**TASK INSTRUCTIONS:** Copy word for word, please, the lines of the entries below running from the one containing "ATOM 54 O O" to the one containing "ATOM 103 N N", both ends included.

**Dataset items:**
━━━━

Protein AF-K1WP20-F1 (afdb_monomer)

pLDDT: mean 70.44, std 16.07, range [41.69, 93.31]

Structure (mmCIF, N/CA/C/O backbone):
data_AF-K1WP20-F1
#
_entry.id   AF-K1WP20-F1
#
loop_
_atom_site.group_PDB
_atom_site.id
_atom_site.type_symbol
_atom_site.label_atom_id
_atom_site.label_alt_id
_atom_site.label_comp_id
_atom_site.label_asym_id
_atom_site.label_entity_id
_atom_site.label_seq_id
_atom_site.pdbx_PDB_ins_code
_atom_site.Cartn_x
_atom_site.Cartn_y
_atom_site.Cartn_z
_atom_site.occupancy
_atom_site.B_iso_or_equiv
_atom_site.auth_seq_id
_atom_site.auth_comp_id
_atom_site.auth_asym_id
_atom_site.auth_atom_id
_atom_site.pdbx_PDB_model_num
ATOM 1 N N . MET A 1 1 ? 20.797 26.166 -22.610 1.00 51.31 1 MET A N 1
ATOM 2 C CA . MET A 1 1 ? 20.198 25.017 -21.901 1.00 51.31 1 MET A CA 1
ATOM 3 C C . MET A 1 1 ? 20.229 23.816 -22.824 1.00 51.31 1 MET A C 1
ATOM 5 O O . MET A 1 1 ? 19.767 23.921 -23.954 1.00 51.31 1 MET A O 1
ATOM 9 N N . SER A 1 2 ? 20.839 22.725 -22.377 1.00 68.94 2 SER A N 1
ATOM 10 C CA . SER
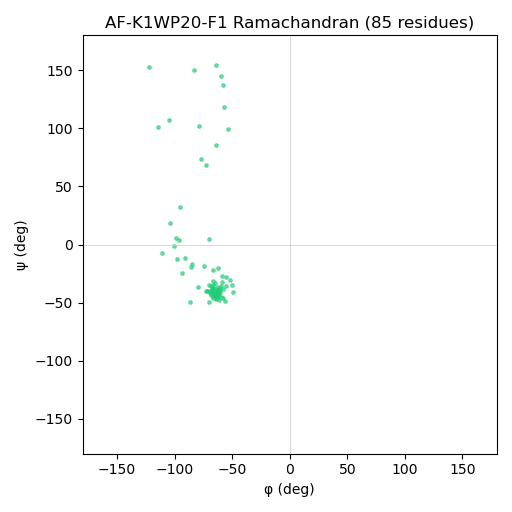 A 1 2 ? 21.026 21.489 -23.142 1.00 68.94 2 SER A CA 1
ATOM 11 C C . SER A 1 2 ? 19.784 20.595 -23.076 1.00 68.94 2 SER A C 1
ATOM 13 O O . SER A 1 2 ? 19.080 20.567 -22.067 1.00 68.94 2 SER A O 1
ATOM 15 N N . ALA A 1 3 ? 19.540 19.797 -24.120 1.00 57.12 3 ALA A N 1
ATOM 16 C CA . ALA A 1 3 ? 18.493 18.771 -24.125 1.00 57.12 3 ALA A CA 1
ATOM 17 C C . ALA A 1 3 ? 18.626 17.784 -22.945 1.00 57.12 3 ALA A C 1
ATOM 19 O O . ALA A 1 3 ? 17.627 17.266 -22.446 1.00 57.12 3 ALA A O 1
ATOM 20 N N . ALA A 1 4 ? 19.851 17.571 -22.451 1.00 58.09 4 ALA A N 1
ATOM 21 C CA . ALA A 1 4 ? 20.109 16.775 -21.255 1.00 58.09 4 ALA A CA 1
ATOM 22 C C . ALA A 1 4 ? 19.565 17.440 -19.978 1.00 58.09 4 ALA A C 1
ATOM 24 O O . ALA A 1 4 ? 18.985 16.758 -19.140 1.00 58.09 4 ALA A O 1
ATOM 25 N N . GLU A 1 5 ? 19.676 18.765 -19.851 1.00 53.19 5 GLU A N 1
ATOM 26 C CA . GLU A 1 5 ? 19.155 19.517 -18.699 1.00 53.19 5 GLU A CA 1
ATOM 27 C C . GLU A 1 5 ? 17.622 19.560 -18.697 1.00 53.19 5 GLU A C 1
ATOM 29 O O . GLU A 1 5 ? 17.004 19.483 -17.637 1.00 53.19 5 GLU A O 1
ATOM 34 N N . ILE A 1 6 ? 17.002 19.629 -19.881 1.00 64.06 6 ILE A N 1
ATOM 35 C CA . ILE A 1 6 ? 15.541 19.581 -20.035 1.00 64.06 6 ILE A CA 1
ATOM 36 C C . ILE A 1 6 ? 15.014 18.201 -19.636 1.00 64.06 6 ILE A C 1
ATOM 38 O O . ILE A 1 6 ? 14.069 18.117 -18.857 1.00 64.06 6 ILE A O 1
ATOM 42 N N . ASN A 1 7 ? 15.653 17.121 -20.096 1.00 57.56 7 ASN A N 1
ATOM 43 C CA . ASN A 1 7 ? 15.274 15.759 -19.711 1.00 57.56 7 ASN A CA 1
ATOM 44 C C . ASN A 1 7 ? 15.538 15.479 -18.228 1.00 57.56 7 ASN A C 1
ATOM 46 O O . ASN A 1 7 ? 14.722 14.834 -17.577 1.00 57.56 7 ASN A O 1
ATOM 50 N N . HIS A 1 8 ? 16.633 16.005 -17.676 1.00 57.16 8 HIS A N 1
ATOM 51 C CA . HIS A 1 8 ? 16.923 15.891 -16.252 1.00 57.16 8 HIS A CA 1
ATOM 52 C C . HIS A 1 8 ? 15.873 16.627 -15.418 1.00 57.16 8 HIS A C 1
ATOM 54 O O . HIS A 1 8 ? 15.353 16.055 -14.471 1.00 57.16 8 HIS A O 1
ATOM 60 N N . ARG A 1 9 ? 15.471 17.851 -15.791 1.00 58.66 9 ARG A N 1
ATOM 61 C CA . ARG A 1 9 ? 14.365 18.553 -15.116 1.00 58.66 9 ARG A CA 1
ATOM 62 C C . ARG A 1 9 ? 13.023 17.851 -15.289 1.00 58.66 9 ARG A C 1
ATOM 64 O O . ARG A 1 9 ? 12.274 17.782 -14.327 1.00 58.66 9 ARG A O 1
ATOM 71 N N . ARG A 1 10 ? 12.727 17.305 -16.470 1.00 56.00 10 ARG A N 1
ATOM 72 C CA . ARG A 1 10 ? 11.467 16.591 -16.729 1.00 56.00 10 ARG A CA 1
ATOM 73 C C . ARG A 1 10 ? 11.351 15.293 -15.928 1.00 56.00 10 ARG A C 1
ATOM 75 O O . ARG A 1 10 ? 10.245 14.929 -15.561 1.00 56.00 10 ARG A O 1
ATOM 82 N N . ASN A 1 11 ? 12.477 14.636 -15.645 1.00 55.53 11 ASN A N 1
ATOM 83 C CA . ASN A 1 11 ? 12.519 13.393 -14.873 1.00 55.53 11 ASN A CA 1
ATOM 84 C C . ASN A 1 11 ? 12.767 13.613 -13.363 1.00 55.53 11 ASN A C 1
ATOM 86 O O . ASN A 1 11 ? 12.376 12.764 -12.576 1.00 55.53 11 ASN A O 1
ATOM 90 N N . ASN A 1 12 ? 13.387 14.727 -12.941 1.00 48.78 12 ASN A N 1
ATOM 91 C CA . ASN A 1 12 ? 13.634 15.051 -11.521 1.00 48.78 12 ASN A CA 1
ATOM 92 C C . ASN A 1 12 ? 12.640 16.055 -10.912 1.00 48.78 12 ASN A C 1
ATOM 94 O O . ASN A 1 12 ? 12.750 16.359 -9.725 1.00 48.78 12 ASN A O 1
ATOM 98 N N . ALA A 1 13 ? 11.669 16.569 -11.671 1.00 43.00 13 ALA A N 1
ATOM 99 C CA . ALA A 1 13 ? 10.597 17.407 -11.122 1.00 43.00 13 ALA A CA 1
ATOM 100 C C . ALA A 1 13 ? 9.597 16.634 -10.232 1.00 43.00 13 ALA A C 1
ATOM 102 O O . ALA A 1 13 ? 8.635 17.227 -9.762 1.00 43.00 13 ALA A O 1
ATOM 103 N N . GLU A 1 14 ? 9.836 15.347 -9.961 1.00 49.75 14 GLU A N 1
ATOM 104 C CA . GLU A 1 14 ? 9.056 14.529 -9.019 1.00 49.75 14 GLU A CA 1
ATOM 105 C C . GLU A 1 14 ? 9.719 14.397 -7.631 1.00 49.75 14 GLU A C 1
ATOM 107 O O . GLU A 1 14 ? 9.219 13.687 -6.767 1.00 49.75 14 GLU A O 1
ATOM 112 N N . SER A 1 15 ? 10.832 15.097 -7.373 1.00 45.72 15 SER A N 1
ATOM 113 C CA . SER A 1 15 ? 11.586 14.987 -6.110 1.00 45.72 15 SER A CA 1
ATOM 114 C C . SER A 1 15 ? 11.227 16.050 -5.055 1.00 45.72 15 SER A C 1
ATOM 116 O O . SER A 1 15 ? 12.070 16.469 -4.262 1.00 45.72 15 SER A O 1
ATOM 118 N N . ALA A 1 16 ? 9.966 16.489
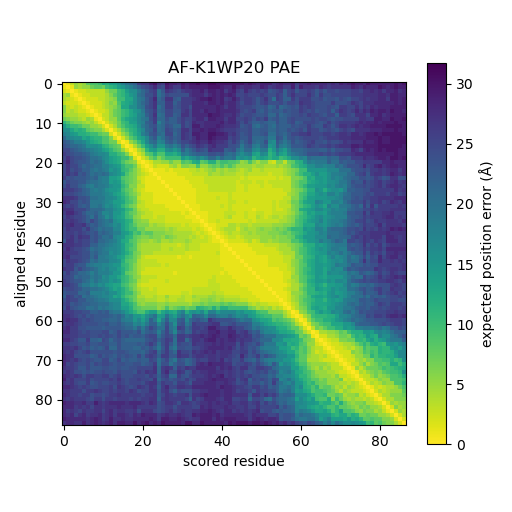 -5.027 1.00 41.69 16 ALA A N 1
ATOM 119 C CA . ALA A 1 16 ? 9.369 17.165 -3.876 1.00 41.69 16 A
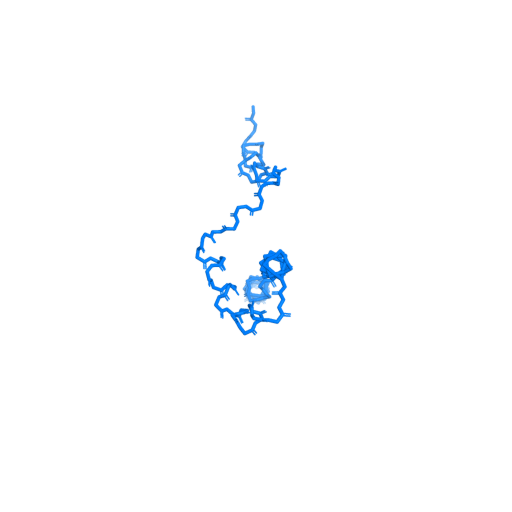LA A CA 1
ATOM 120 C C . ALA A 1 16 ? 8.262 16.251 -3.341 1.00 41.69 16 ALA A C 1
ATOM 122 O O . ALA A 1 16 ? 7.196 16.139 -3.936 1.00 41.69 16 ALA A O 1
ATOM 123 N N . ALA A 1 17 ? 8.575 15.534 -2.264 1.00 47.72 17 ALA A N 1
ATOM 124 C CA . ALA A 1 17 ? 7.781 14.461 -1.687 1.00 47.72 17 ALA A CA 1
ATOM 125 C C . ALA A 1 17 ? 6.418 14.942 -1.152 1.00 47.72 17 ALA A C 1
ATOM 127 O O . ALA A 1 17 ? 6.259 15.211 0.034 1.00 47.72 17 ALA A O 1
ATOM 128 N N . ALA A 1 18 ? 5.427 15.012 -2.033 1.00 49.56 18 ALA A N 1
ATOM 129 C CA . ALA A 1 18 ? 4.052 14.674 -1.708 1.00 49.56 18 ALA A CA 1
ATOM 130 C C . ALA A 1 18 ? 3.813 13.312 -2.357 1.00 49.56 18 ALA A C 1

━━━━

**RESPONSE TO THE TASK:**
ATOM 54 O O . HIS A 1 8 ? 15.353 16.055 -14.471 1.00 57.16 8 HIS A O 1
ATOM 60 N N . ARG A 1 9 ? 15.471 17.851 -15.791 1.00 58.66 9 ARG A N 1
ATOM 61 C CA . ARG A 1 9 ? 14.365 18.553 -15.116 1.00 58.66 9 ARG A CA 1
ATOM 62 C C . ARG A 1 9 ? 13.023 17.851 -15.289 1.00 58.66 9 ARG A C 1
ATOM 64 O O . ARG A 1 9 ? 12.274 17.782 -14.327 1.00 58.66 9 ARG A O 1
ATOM 71 N N . ARG A 1 10 ? 12.727 17.305 -16.470 1.00 56.00 10 ARG A N 1
ATOM 72 C CA . ARG A 1 10 ? 11.467 16.591 -16.729 1.00 56.00 10 ARG A CA 1
ATOM 73 C C . ARG A 1 10 ? 11.351 15.293 -15.928 1.00 56.00 10 ARG A C 1
ATOM 75 O O . ARG A 1 10 ? 10.245 14.929 -15.561 1.00 56.00 10 ARG A O 1
ATOM 82 N N . ASN A 1 11 ? 12.477 14.636 -15.645 1.00 55.53 11 ASN A N 1
ATOM 83 C CA . ASN A 1 11 ? 12.519 13.393 -14.873 1.00 55.53 11 ASN A CA 1
ATOM 84 C C . ASN A 1 11 ? 12.767 13.613 -13.363 1.00 55.53 11 ASN A C 1
ATOM 86 O O . ASN A 1 11 ? 12.376 12.764 -12.576 1.00 55.53 11 ASN A O 1
ATOM 90 N N . ASN A 1 12 ? 13.387 14.727 -12.941 1.00 48.78 12 ASN A N 1
ATOM 91 C CA . ASN A 1 12 ? 13.634 15.051 -11.521 1.00 48.78 12 ASN A CA 1
ATOM 92 C C . ASN A 1 12 ? 12.640 16.055 -10.912 1.00 48.78 12 ASN A C 1
ATOM 94 O O . ASN A 1 12 ? 12.750 16.359 -9.725 1.00 48.78 12 ASN A O 1
ATOM 98 N N . ALA A 1 13 ? 11.669 16.569 -11.671 1.00 43.00 13 ALA A N 1
ATOM 99 C CA . ALA A 1 13 ? 10.597 17.407 -11.122 1.00 43.00 13 ALA A CA 1
ATOM 100 C C . ALA A 1 13 ? 9.597 16.634 -10.232 1.00 43.00 13 ALA A C 1
ATOM 102 O O . ALA A 1 13 ? 8.635 17.227 -9.762 1.00 43.00 13 ALA A O 1
ATOM 103 N N . GLU A 1 14 ? 9.836 15.347 -9.961 1.00 49.75 14 GLU A N 1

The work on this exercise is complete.